We never used to get a giant speculative bubble every 7–8 years. But that has been the case since the new millennia.
In 2000, we had the dot-com bubble.
In 2007, we had the housing bubble.
In 2017, we have the everything bubble.
Why do we call it the everything bubble? Well, there is a bubble in a bunch of asset classes simultaneously (I delve deeper into this topic in my free exclusive special report, Investing in the Age of the Everything Bubble).
Let’s look at some of them.
Real Estate
You can spot real estate bubbles all around the world now. Canada, Australia, Sweden, Hong Kong, China—and California—to name a few.
Home prices in California have risen by 69% since 2010. Meanwhile, Canadian housing has shot up 1040% over the same period.
Why do these bubbles exist? For starters, ultra-loose monetary policy (which is also the reason that the bitcoin bubble exists).
What will be the catalysts that deflate these real estate bubbles? I’m not sure, but usually there isn’t a catalyst. The marginal house price just gets too expensive.

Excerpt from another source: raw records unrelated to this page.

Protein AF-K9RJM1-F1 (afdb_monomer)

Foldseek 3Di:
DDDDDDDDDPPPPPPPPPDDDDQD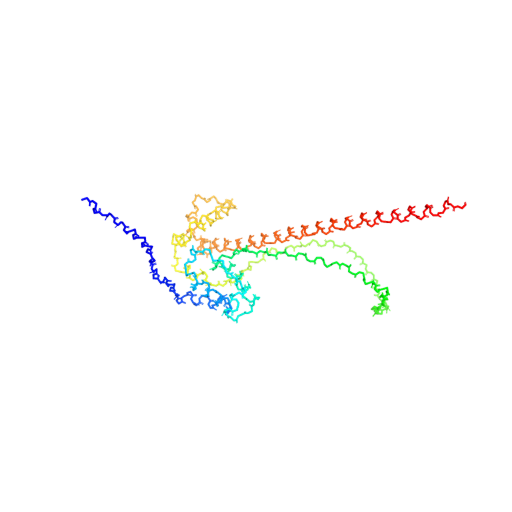DDPVNVVVCVVPHDPLLSLLLVVVCVVPVPLPDDDDDDLVVSCVVSVHDSVSSVVSVVVCCVVVSHPDDDPDDDDDDDPDDDPDDDDPDDDDDDDDDDDDDDDDDDDDDDDDDDDDDDDDDDDDDDDDDDDDCDVCVVVVVVPFPVSVLVVDDPVVSVLLLVQLVVVQVPDPDNDPDSRVVQRDADPVRHRNVVVSVVVSVVVVVVVVVVVVVVVVVVVVVVVVVVVVVVVVVVVVVVVVVVVVVVVVVVVVVPDD

Secondary structure (DSSP, 8-state):
--PPP------------PPPPPP---HHHHHHHHHHS-HHHHHHHHHHHHH-SSS-S-----HHHHHHHTT--HHHHHHHHHHHHHHTSS-------------------------------------------------------------PPPPPSTTHHHHHT--SHHHHHHHS-HHHHHHHHHHHHHHHHTSSS--S-HHHHHHSBPTTSSBHHHHHHHHHHHHHHHHHHHHHHHHHHHHHHHHHHHHHHHHHHHHHHHHHHHHHHHHHHHHTTS--

Nearest PDB structures (foldseek):
  4n0b-assembly2_C  TM=4.074E-01  e=4.478E-01  Bacillus subtilis
  4mgr-assembly1_B  TM=4.625E-01  e=9.538E-01  Bacillus subtilis

Mean predicted aligned error: 22.45 Å

Structure (mmCIF, N/CA/C/O backbone):
data_AF-K9RJM1-F1
#
_entry.id   AF-K9RJM1-F1
#
loop_
_atom_site.group_PDB
_atom_site.id
_atom_site.type_symbol
_atom_site.label_atom_id
_atom_site.label_alt_id
_atom_site.label_comp_id
_atom_site.label_asym_id
_atom_site.label_entity_id
_atom_site.label_seq_id
_atom_site.pdbx_PDB_ins_code
_atom_site.Cartn_x
_atom_site.Cartn_y
_atom_site.Cartn_z
_atom_site.occupancy
_atom_site.B_iso_or_equiv
_atom_site.auth_seq_id
_atom_site.auth_comp_id
_atom_site.auth_asym_id
_atom_site.auth_atom_id
_atom_site.pdbx_PDB_model_num
ATOM 1 N N . MET A 1 1 ? -61.153 -4.858 -49.307 1.00 39.88 1 MET A N 1
ATOM 2 C CA . MET A 1 1 ? -59.843 -5.522 -49.472 1.00 39.88 1 MET A CA 1
ATOM 3 C C . MET A 1 1 ? -58.763 -4.596 -48.933 1.00 39.88 1 MET A C 1
ATOM 5 O O . MET A 1 1 ? -58.790 -3.415 -49.248 1.00 39.88 1 MET A O 1
ATOM 9 N N . THR A 1 2 ? -57.877 -5.155 -48.100 1.00 39.94 2 THR A N 1
ATOM 10 C CA . THR A 1 2 ? -56.576 -4.622 -47.640 1.00 39.94 2 THR A CA 1
ATOM 11 C C . THR A 1 2 ? -56.552 -3.288 -46.880 1.00 39.94 2 THR A C 1
ATOM 13 O O . THR A 1 2 ? -56.185 -2.257 -47.436 1.00 39.94 2 THR A O 1
ATOM 16 N N . HIS A 1 3 ? -56.800 -3.342 -45.565 1.00 40.34 3 HIS A N 1
ATOM 17 C CA . HIS A 1 3 ? -56.162 -2.411 -44.628 1.00 40.34 3 HIS A CA 1
ATOM 18 C C . HIS A 1 3 ? -54.741 -2.909 -44.338 1.00 40.34 3 HIS A C 1
ATOM 20 O O . HIS A 1 3 ? -54.548 -4.040 -43.894 1.00 40.34 3 HIS A O 1
ATOM 26 N N . ARG A 1 4 ? -53.751 -2.076 -44.675 1.00 42.75 4 ARG A N 1
ATOM 27 C CA . ARG A 1 4 ? -52.325 -2.330 -44.457 1.00 42.75 4 ARG A CA 1
ATOM 28 C C . ARG A 1 4 ? -51.989 -2.226 -42.971 1.00 42.75 4 ARG A C 1
ATOM 30 O O . ARG A 1 4 ? -52.294 -1.219 -42.339 1.00 42.75 4 ARG A O 1
ATOM 37 N N . ASN A 1 5 ? -51.296 -3.247 -42.476 1.00 51.38 5 ASN A N 1
ATOM 38 C CA . ASN A 1 5 ? -50.467 -3.180 -41.281 1.00 51.38 5 ASN A CA 1
ATOM 39 C C . ASN A 1 5 ? -49.340 -2.161 -41.491 1.00 51.38 5 ASN A C 1
ATOM 41 O O . ASN A 1 5 ? -48.587 -2.277 -42.458 1.00 51.38 5 ASN A O 1
ATOM 45 N N . CYS A 1 6 ? -49.175 -1.244 -40.542 1.00 41.12 6 CYS A N 1
ATOM 46 C CA . CYS A 1 6 ? -47.898 -0.592 -40.279 1.00 41.12 6 CYS A CA 1
ATOM 47 C C . CYS A 1 6 ? -47.548 -0.852 -38.813 1.00 41.12 6 CYS A C 1
ATOM 49 O O . CYS A 1 6 ? -48.083 -0.214 -37.910 1.00 41.12 6 CYS A O 1
ATOM 51 N N . CYS A 1 7 ? -46.669 -1.828 -38.594 1.00 43.03 7 CYS A N 1
ATOM 52 C CA . CYS A 1 7 ? -45.941 -2.000 -37.347 1.00 43.03 7 CYS A CA 1
ATOM 53 C C . CYS A 1 7 ? -44.910 -0.870 -37.250 1.00 43.03 7 CYS A C 1
ATOM 55 O O . CYS A 1 7 ? -44.029 -0.774 -38.104 1.00 43.03 7 CYS A O 1
ATOM 57 N N . VAL A 1 8 ? -45.009 -0.028 -36.224 1.00 47.84 8 VAL A N 1
ATOM 58 C CA . VAL A 1 8 ? -43.888 0.808 -35.789 1.00 47.84 8 VAL A CA 1
ATOM 59 C C . VAL A 1 8 ? -43.214 0.047 -34.655 1.00 47.84 8 VAL A C 1
ATOM 61 O O . VAL A 1 8 ? -43.772 -0.090 -33.570 1.00 47.84 8 VAL A O 1
ATOM 64 N N . ASN A 1 9 ? -42.044 -0.515 -34.952 1.00 46.41 9 ASN A N 1
ATOM 65 C CA . ASN A 1 9 ? -41.135 -1.054 -33.949 1.00 46.41 9 ASN A CA 1
ATOM 66 C C . ASN A 1 9 ? -40.534 0.123 -33.183 1.00 46.41 9 ASN A C 1
ATOM 68 O O . ASN A 1 9 ? -39.637 0.799 -33.689 1.00 46.41 9 ASN A O 1
ATOM 72 N N . ASP A 1 10 ? -41.028 0.354 -31.975 1.00 42.22 10 ASP A N 1
ATOM 73 C CA . ASP A 1 10 ? -40.476 1.342 -31.058 1.00 42.22 10 ASP A CA 1
ATOM 74 C C . ASP A 1 10 ? -39.315 0.701 -30.276 1.00 42.22 10 ASP A C 1
ATOM 76 O O . ASP A 1 10 ? -39.467 0.191 -29.167 1.00 42.22 10 ASP A O 1
ATOM 80 N N . ASN A 1 11 ? -38.134 0.655 -30.903 1.00 48.34 11 ASN A N 1
ATOM 81 C CA . ASN A 1 11 ? -36.871 0.355 -30.224 1.00 48.34 11 ASN A CA 1
ATOM 82 C C . ASN A 1 11 ? -36.436 1.589 -29.418 1.00 48.34 11 ASN A C 1
ATOM 84 O O . ASN A 1 11 ? -35.469 2.270 -29.760 1.00 48.34 11 ASN A O 1
ATOM 88 N N . SER A 1 12 ? -37.153 1.877 -28.335 1.00 40.97 12 SER A N 1
ATOM 89 C CA . SER A 1 12 ? -36.702 2.837 -27.332 1.00 40.97 12 SER A CA 1
ATOM 90 C C . SER A 1 12 ? -35.663 2.165 -26.433 1.00 40.97 12 SER A C 1
ATOM 92 O O . SER A 1 12 ? -35.980 1.494 -25.453 1.00 40.97 12 SER A O 1
ATOM 94 N N . ILE A 1 13 ? -34.390 2.331 -26.800 1.00 50.69 13 ILE A N 1
ATOM 95 C CA . ILE A 1 13 ? -33.251 2.096 -25.911 1.00 50.69 13 ILE A CA 1
ATOM 96 C C . ILE A 1 13 ? -33.378 3.117 -24.775 1.00 50.69 13 ILE A C 1
ATOM 98 O O . ILE A 1 13 ? -33.057 4.293 -24.949 1.00 50.69 13 ILE A O 1
ATOM 102 N N . GLU A 1 14 ? -33.891 2.680 -23.623 1.00 46.28 14 GLU A N 1
ATOM 103 C CA . GLU A 1 14 ? -33.911 3.468 -22.391 1.00 46.28 14 GLU A CA 1
ATOM 104 C C . GLU A 1 14 ? -32.472 3.827 -21.990 1.00 46.28 14 GLU A C 1
ATOM 106 O O . GLU A 1 14 ? -31.795 3.092 -21.268 1.00 46.28 14 GLU A O 1
ATOM 111 N N . ASN A 1 15 ? -32.002 5.001 -22.410 1.00 51.03 15 ASN A N 1
ATOM 112 C CA . ASN A 1 15 ? -30.908 5.687 -21.737 1.00 51.03 15 ASN A CA 1
ATOM 113 C C . ASN A 1 15 ? -31.418 6.149 -20.366 1.00 51.03 15 ASN A C 1
ATOM 115 O O . ASN A 1 15 ? -31.799 7.303 -20.168 1.00 51.03 15 ASN A O 1
ATOM 119 N N . LYS A 1 16 ? -31.442 5.225 -19.399 1.00 54.19 16 LYS A N 1
ATOM 120 C CA . LYS A 1 16 ? -31.557 5.568 -17.981 1.00 54.19 16 LYS A CA 1
ATOM 121 C C . LYS A 1 16 ? -30.349 6.422 -17.628 1.00 54.19 16 LYS A C 1
ATOM 123 O O . LYS A 1 16 ? -29.257 5.904 -17.402 1.00 54.19 16 LYS A O 1
ATOM 128 N N . HIS A 1 17 ? -30.549 7.7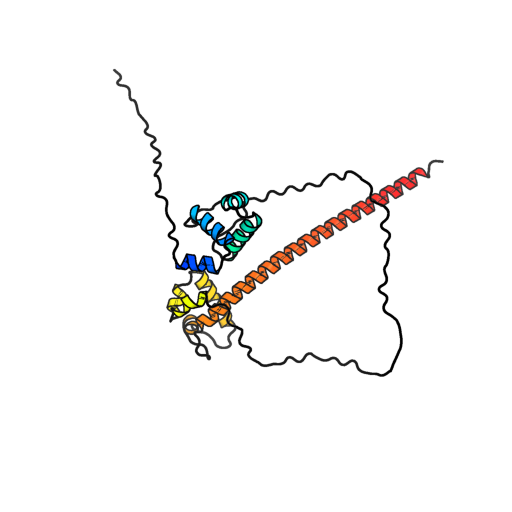34 -17.588 1.00 56.56 17 HIS A N 1
ATOM 129 C CA . HIS A 1 17 ? -29.604 8.668 -17.001 1.00 56.56 17 HIS A CA 1
ATOM 130 C C . HIS A 1 17 ? -29.422 8.283 -15.528 1.00 56.56 17 HIS A C 1
ATOM 132 O O . HIS A 1 17 ? -30.220 8.657 -14.670 1.00 56.56 17 HIS A O 1
ATOM 138 N N . LYS A 1 18 ? -28.404 7.458 -15.243 1.00 63.44 18 LYS A N 1
ATOM 139 C CA . LYS A 1 18 ? -27.991 7.140 -13.877 1.00 63.44 18 LYS A CA 1
ATOM 140 C C . LYS A 1 18 ? -27.675 8.461 -13.189 1.00 63.44 18 LYS A C 1
ATOM 142 O O . LYS A 1 18 ? -26.838 9.225 -13.667 1.00 63.44 18 LYS A O 1
ATOM 147 N N . THR A 1 19 ? -28.349 8.722 -12.075 1.00 63.72 19 THR A N 1
ATOM 148 C CA . THR A 1 19 ? -27.962 9.802 -11.172 1.00 63.72 19 THR A CA 1
ATOM 149 C C . THR A 1 19 ? -26.491 9.611 -10.805 1.00 63.72 19 THR A C 1
ATOM 151 O O . THR A 1 19 ? -26.125 8.490 -10.432 1.00 63.72 19 THR A O 1
ATOM 154 N N . PRO A 1 20 ? -25.648 10.649 -10.927 1.00 63.81 20 PRO A N 1
ATOM 155 C CA . PRO A 1 20 ? -24.249 10.554 -10.542 1.00 63.81 20 PRO A CA 1
ATOM 156 C C . PRO A 1 20 ? -24.186 10.117 -9.080 1.00 63.81 20 PRO A C 1
ATOM 158 O O . PRO A 1 20 ? -24.737 10.776 -8.200 1.00 63.81 20 PRO A O 1
ATOM 161 N N . LEU A 1 21 ? -23.588 8.954 -8.831 1.00 66.38 21 LEU A N 1
ATOM 162 C CA . LEU A 1 21 ? -23.319 8.530 -7.470 1.00 66.38 21 LEU A CA 1
ATOM 163 C C . LEU A 1 21 ? -22.143 9.362 -6.958 1.00 66.38 21 LEU A C 1
ATOM 165 O O . LEU A 1 21 ? -21.089 9.415 -7.589 1.00 66.38 21 LEU A O 1
ATOM 169 N N . PHE A 1 22 ? -22.336 10.022 -5.822 1.00 68.19 22 PHE A N 1
ATOM 170 C CA . PHE A 1 22 ? -21.320 10.864 -5.208 1.00 68.19 22 PHE A CA 1
ATOM 171 C C . PHE A 1 22 ? -20.691 10.126 -4.034 1.00 68.19 22 PHE A C 1
ATOM 173 O O . PHE A 1 22 ? -21.394 9.690 -3.120 1.00 68.19 22 PHE A O 1
ATOM 180 N N . TYR A 1 23 ? -19.365 10.020 -4.031 1.00 73.12 23 TYR A N 1
ATOM 181 C CA . TYR A 1 23 ? -18.639 9.586 -2.846 1.00 73.12 23 TYR A CA 1
ATOM 182 C C . TYR A 1 23 ? -18.545 10.746 -1.862 1.00 73.12 23 TYR A C 1
ATOM 184 O O . TYR A 1 23 ? -17.992 11.807 -2.165 1.00 73.12 23 TYR 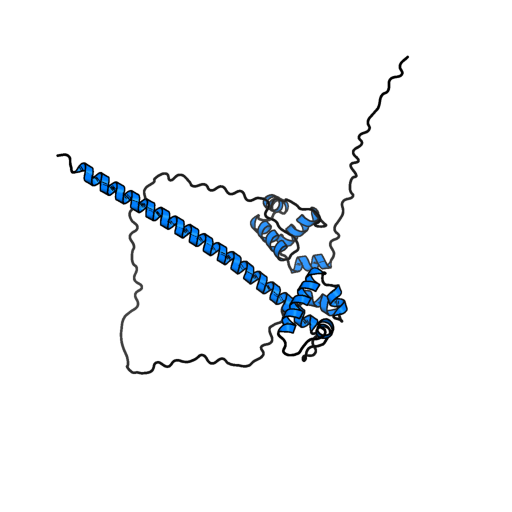A O 1
ATOM 192 N N . ARG A 1 24 ? -19.119 10.557 -0.673 1.00 82.38 24 ARG A N 1
ATOM 193 C CA . ARG A 1 24 ? -19.043 11.549 0.393 1.00 82.38 24 ARG A CA 1
ATOM 194 C C . ARG A 1 24 ? -17.697 11.416 1.090 1.00 82.38 24 ARG A C 1
ATOM 196 O O . ARG A 1 24 ? -17.510 10.506 1.889 1.00 82.38 24 ARG A O 1
ATOM 203 N N . LEU A 1 25 ? -16.809 12.373 0.843 1.00 85.31 25 LEU A N 1
ATOM 204 C CA . LEU A 1 25 ? -15.569 12.489 1.598 1.00 85.31 25 LEU A CA 1
ATOM 205 C C . LEU A 1 25 ? -15.881 12.780 3.072 1.00 85.31 25 LEU A C 1
ATOM 207 O O . LEU A 1 25 ? -16.523 13.785 3.398 1.00 85.31 25 LEU A O 1
ATOM 211 N N . THR A 1 26 ? -15.446 11.890 3.959 1.00 86.94 26 THR A N 1
ATOM 212 C CA . THR A 1 26 ? -15.578 12.091 5.406 1.00 86.94 26 THR A CA 1
ATOM 213 C C . THR A 1 26 ? -14.443 12.967 5.935 1.00 86.94 26 THR A C 1
ATOM 215 O O . THR A 1 26 ? -13.376 13.071 5.327 1.00 86.94 26 THR A O 1
ATOM 218 N N . HIS A 1 27 ? -14.671 13.631 7.071 1.00 88.00 27 HIS A N 1
ATOM 219 C CA . HIS A 1 27 ? -13.635 14.465 7.683 1.00 88.00 27 HIS A CA 1
ATOM 220 C C . HIS A 1 27 ? -12.420 13.632 8.104 1.00 88.00 27 HIS A C 1
ATOM 222 O O . HIS A 1 27 ? -11.290 14.042 7.855 1.00 88.00 27 HIS A O 1
ATOM 228 N N . ASP A 1 28 ? -12.657 12.456 8.681 1.00 87.50 28 ASP A N 1
ATOM 229 C CA . ASP A 1 28 ? -11.592 11.576 9.162 1.00 87.50 28 ASP A CA 1
ATOM 230 C C . ASP A 1 28 ? -10.705 11.099 8.008 1.00 87.50 28 ASP A C 1
ATOM 232 O O . ASP A 1 28 ? -9.483 11.200 8.083 1.00 87.50 28 ASP A O 1
ATOM 236 N N . GLU A 1 29 ? -11.317 10.710 6.888 1.00 85.50 29 GLU A N 1
ATOM 237 C CA . GLU A 1 29 ? -10.607 10.334 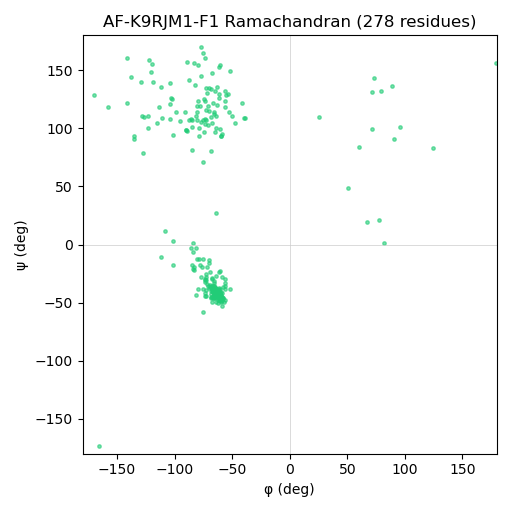5.665 1.00 85.50 29 GLU A CA 1
ATOM 238 C C . GLU A 1 29 ? -9.793 11.496 5.074 1.00 85.50 29 GLU A C 1
ATOM 240 O O . GLU A 1 29 ? -8.650 11.322 4.639 1.00 85.50 29 GLU A O 1
ATOM 245 N N . TRP A 1 30 ? -10.350 12.711 5.075 1.00 88.38 30 TRP A N 1
ATOM 246 C CA . TRP A 1 30 ? -9.612 13.903 4.655 1.00 88.38 30 TRP A CA 1
ATOM 247 C C . TRP A 1 30 ? -8.394 14.155 5.554 1.00 88.38 30 TRP A C 1
ATOM 249 O O . TRP A 1 30 ? -7.288 14.391 5.070 1.00 88.38 30 TRP A O 1
ATOM 259 N N . VAL A 1 31 ? -8.575 14.073 6.871 1.00 89.44 31 VAL A N 1
ATOM 260 C CA . VAL A 1 31 ? -7.497 14.291 7.841 1.00 89.44 31 VAL A CA 1
ATOM 261 C C . VAL A 1 31 ? -6.407 13.229 7.703 1.00 89.44 31 VAL A C 1
ATOM 263 O O . VAL A 1 31 ? -5.223 13.558 7.784 1.00 89.44 31 VAL A O 1
ATOM 266 N N . GLU A 1 32 ? -6.776 11.972 7.479 1.00 86.94 32 GLU A N 1
ATOM 267 C CA . GLU A 1 32 ? -5.828 10.879 7.281 1.00 86.94 32 GLU A CA 1
ATOM 268 C C . GLU A 1 32 ? -5.038 11.034 5.976 1.00 86.94 32 GLU A C 1
ATOM 270 O O . GLU A 1 32 ? -3.806 10.946 5.977 1.00 86.94 32 GLU A O 1
ATOM 275 N N . THR A 1 33 ? -5.721 11.354 4.874 1.00 88.44 33 THR A N 1
ATOM 276 C CA . THR A 1 33 ? -5.068 11.573 3.575 1.00 88.44 33 THR A CA 1
ATOM 277 C C . THR A 1 33 ? -4.087 12.743 3.624 1.00 88.44 33 THR A C 1
ATOM 279 O O . THR A 1 33 ? -2.964 12.606 3.148 1.00 88.44 33 THR A O 1
ATOM 282 N N . VAL A 1 34 ? -4.439 13.859 4.268 1.00 89.62 34 VAL A N 1
ATOM 283 C CA . VAL A 1 34 ? -3.542 15.023 4.398 1.00 89.62 34 VAL A CA 1
ATOM 284 C C . VAL A 1 34 ? -2.323 14.750 5.287 1.00 89.62 34 VAL A C 1
ATOM 286 O O . VAL A 1 34 ? -1.266 15.335 5.063 1.00 89.62 34 VAL A O 1
ATOM 289 N N . LYS A 1 35 ? -2.436 13.865 6.286 1.00 89.56 35 LYS A N 1
ATOM 290 C CA . LYS A 1 35 ? -1.307 13.496 7.160 1.00 89.56 35 LYS A CA 1
ATOM 291 C C . LYS A 1 35 ? -0.305 12.570 6.477 1.00 89.56 35 LYS A C 1
ATOM 293 O O . LYS A 1 35 ? 0.894 12.693 6.711 1.00 89.56 35 LYS A O 1
ATOM 298 N N . ASN A 1 36 ? -0.805 11.636 5.673 1.00 87.94 36 ASN A N 1
ATOM 299 C CA . ASN A 1 36 ? -0.014 10.513 5.175 1.00 87.94 36 ASN A CA 1
ATOM 300 C C . ASN A 1 36 ? 0.472 10.694 3.733 1.00 87.94 36 ASN A C 1
ATOM 302 O O . ASN A 1 36 ? 1.388 9.985 3.308 1.00 87.94 36 ASN A O 1
ATOM 306 N N . LEU A 1 37 ? -0.133 11.618 2.984 1.00 92.19 37 LEU A N 1
ATOM 307 C CA . LEU A 1 37 ? 0.133 11.819 1.566 1.00 92.19 37 LEU A CA 1
ATOM 308 C C . LEU A 1 37 ? 0.627 13.238 1.276 1.00 92.19 37 LEU A C 1
ATOM 310 O O . LEU A 1 37 ? 0.249 14.224 1.903 1.00 92.19 37 LEU A O 1
ATOM 314 N N . THR A 1 38 ? 1.466 13.346 0.256 1.00 93.44 38 THR A N 1
ATOM 315 C CA . THR A 1 38 ? 1.906 14.618 -0.311 1.00 93.44 38 THR A CA 1
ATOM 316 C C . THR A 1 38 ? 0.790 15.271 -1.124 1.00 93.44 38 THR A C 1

It seems pretty nutty that another real estate bubble is forming just ten years after the last one that nearly wiped out the planet. But real estate has been part of the food fight in asset prices and it appears to be peaking.
Cryptocurrencies
You have probably heard about the madness in cryptocurrencies, like Bitcoin, Ethereum, and ripple. Ethereum is up about 3,600% this year. As for bitcoin, it is old and boring and up only 343% this year.
Alt-currencies are being launched left and right, in initial coin offerings (ICOs). These ICOs explode on the first day of trading, and everyone gets rich. Free money!
When people are making free money, you are pretty close to the end. These ICOs conjure memories of the IPO craze in 1999. That’s the funny thing about free money—everyone wants in.
Cryptocurrencies are a massive bubble because people are making money all out of proportion to their intelligence or work ethic, which is one of the hallmarks of a bubble.
Of course, you could just buy all these cryptocurrencies and ride the bubble. But I’m a little suspicious of buying just electrons or computer code—I like things with cash flows or that are tangible. Call me crazy.
Stocks
It’s also hard to get excited about companies that are generating cash flows. I hate to pick on FAANG stocks—at least they more or less make money—but these five stocks account for too much of the market gains.
Facebook, Amazon, Apple, Netflix and Google are responsible for over 30% of the S&P 500 index gain in market capitalization in 2017.
I talked about another rationale behind these stock prices back in June.
Still, investing in FAANG stocks is a fad like the Nifty Fifty was in the 60s. We may still be talking about the Nifty Fifty today, but nobody is investing in those stocks.
FAANG stocks are hard to short, because:
1.They are gifted and talented camps—companies whose sole purpose it is to hire the smartest people and turn them loose to solve hard problems.
2. They are passively engaged in surveillance.
3. CNBC talks about one of the FAANG stocks 90% of the time.
4. It is a frenzy.
But I assure you, the FAANG stocks will turn. These companies might be changing the world, but that’s not the point. They’re overpriced.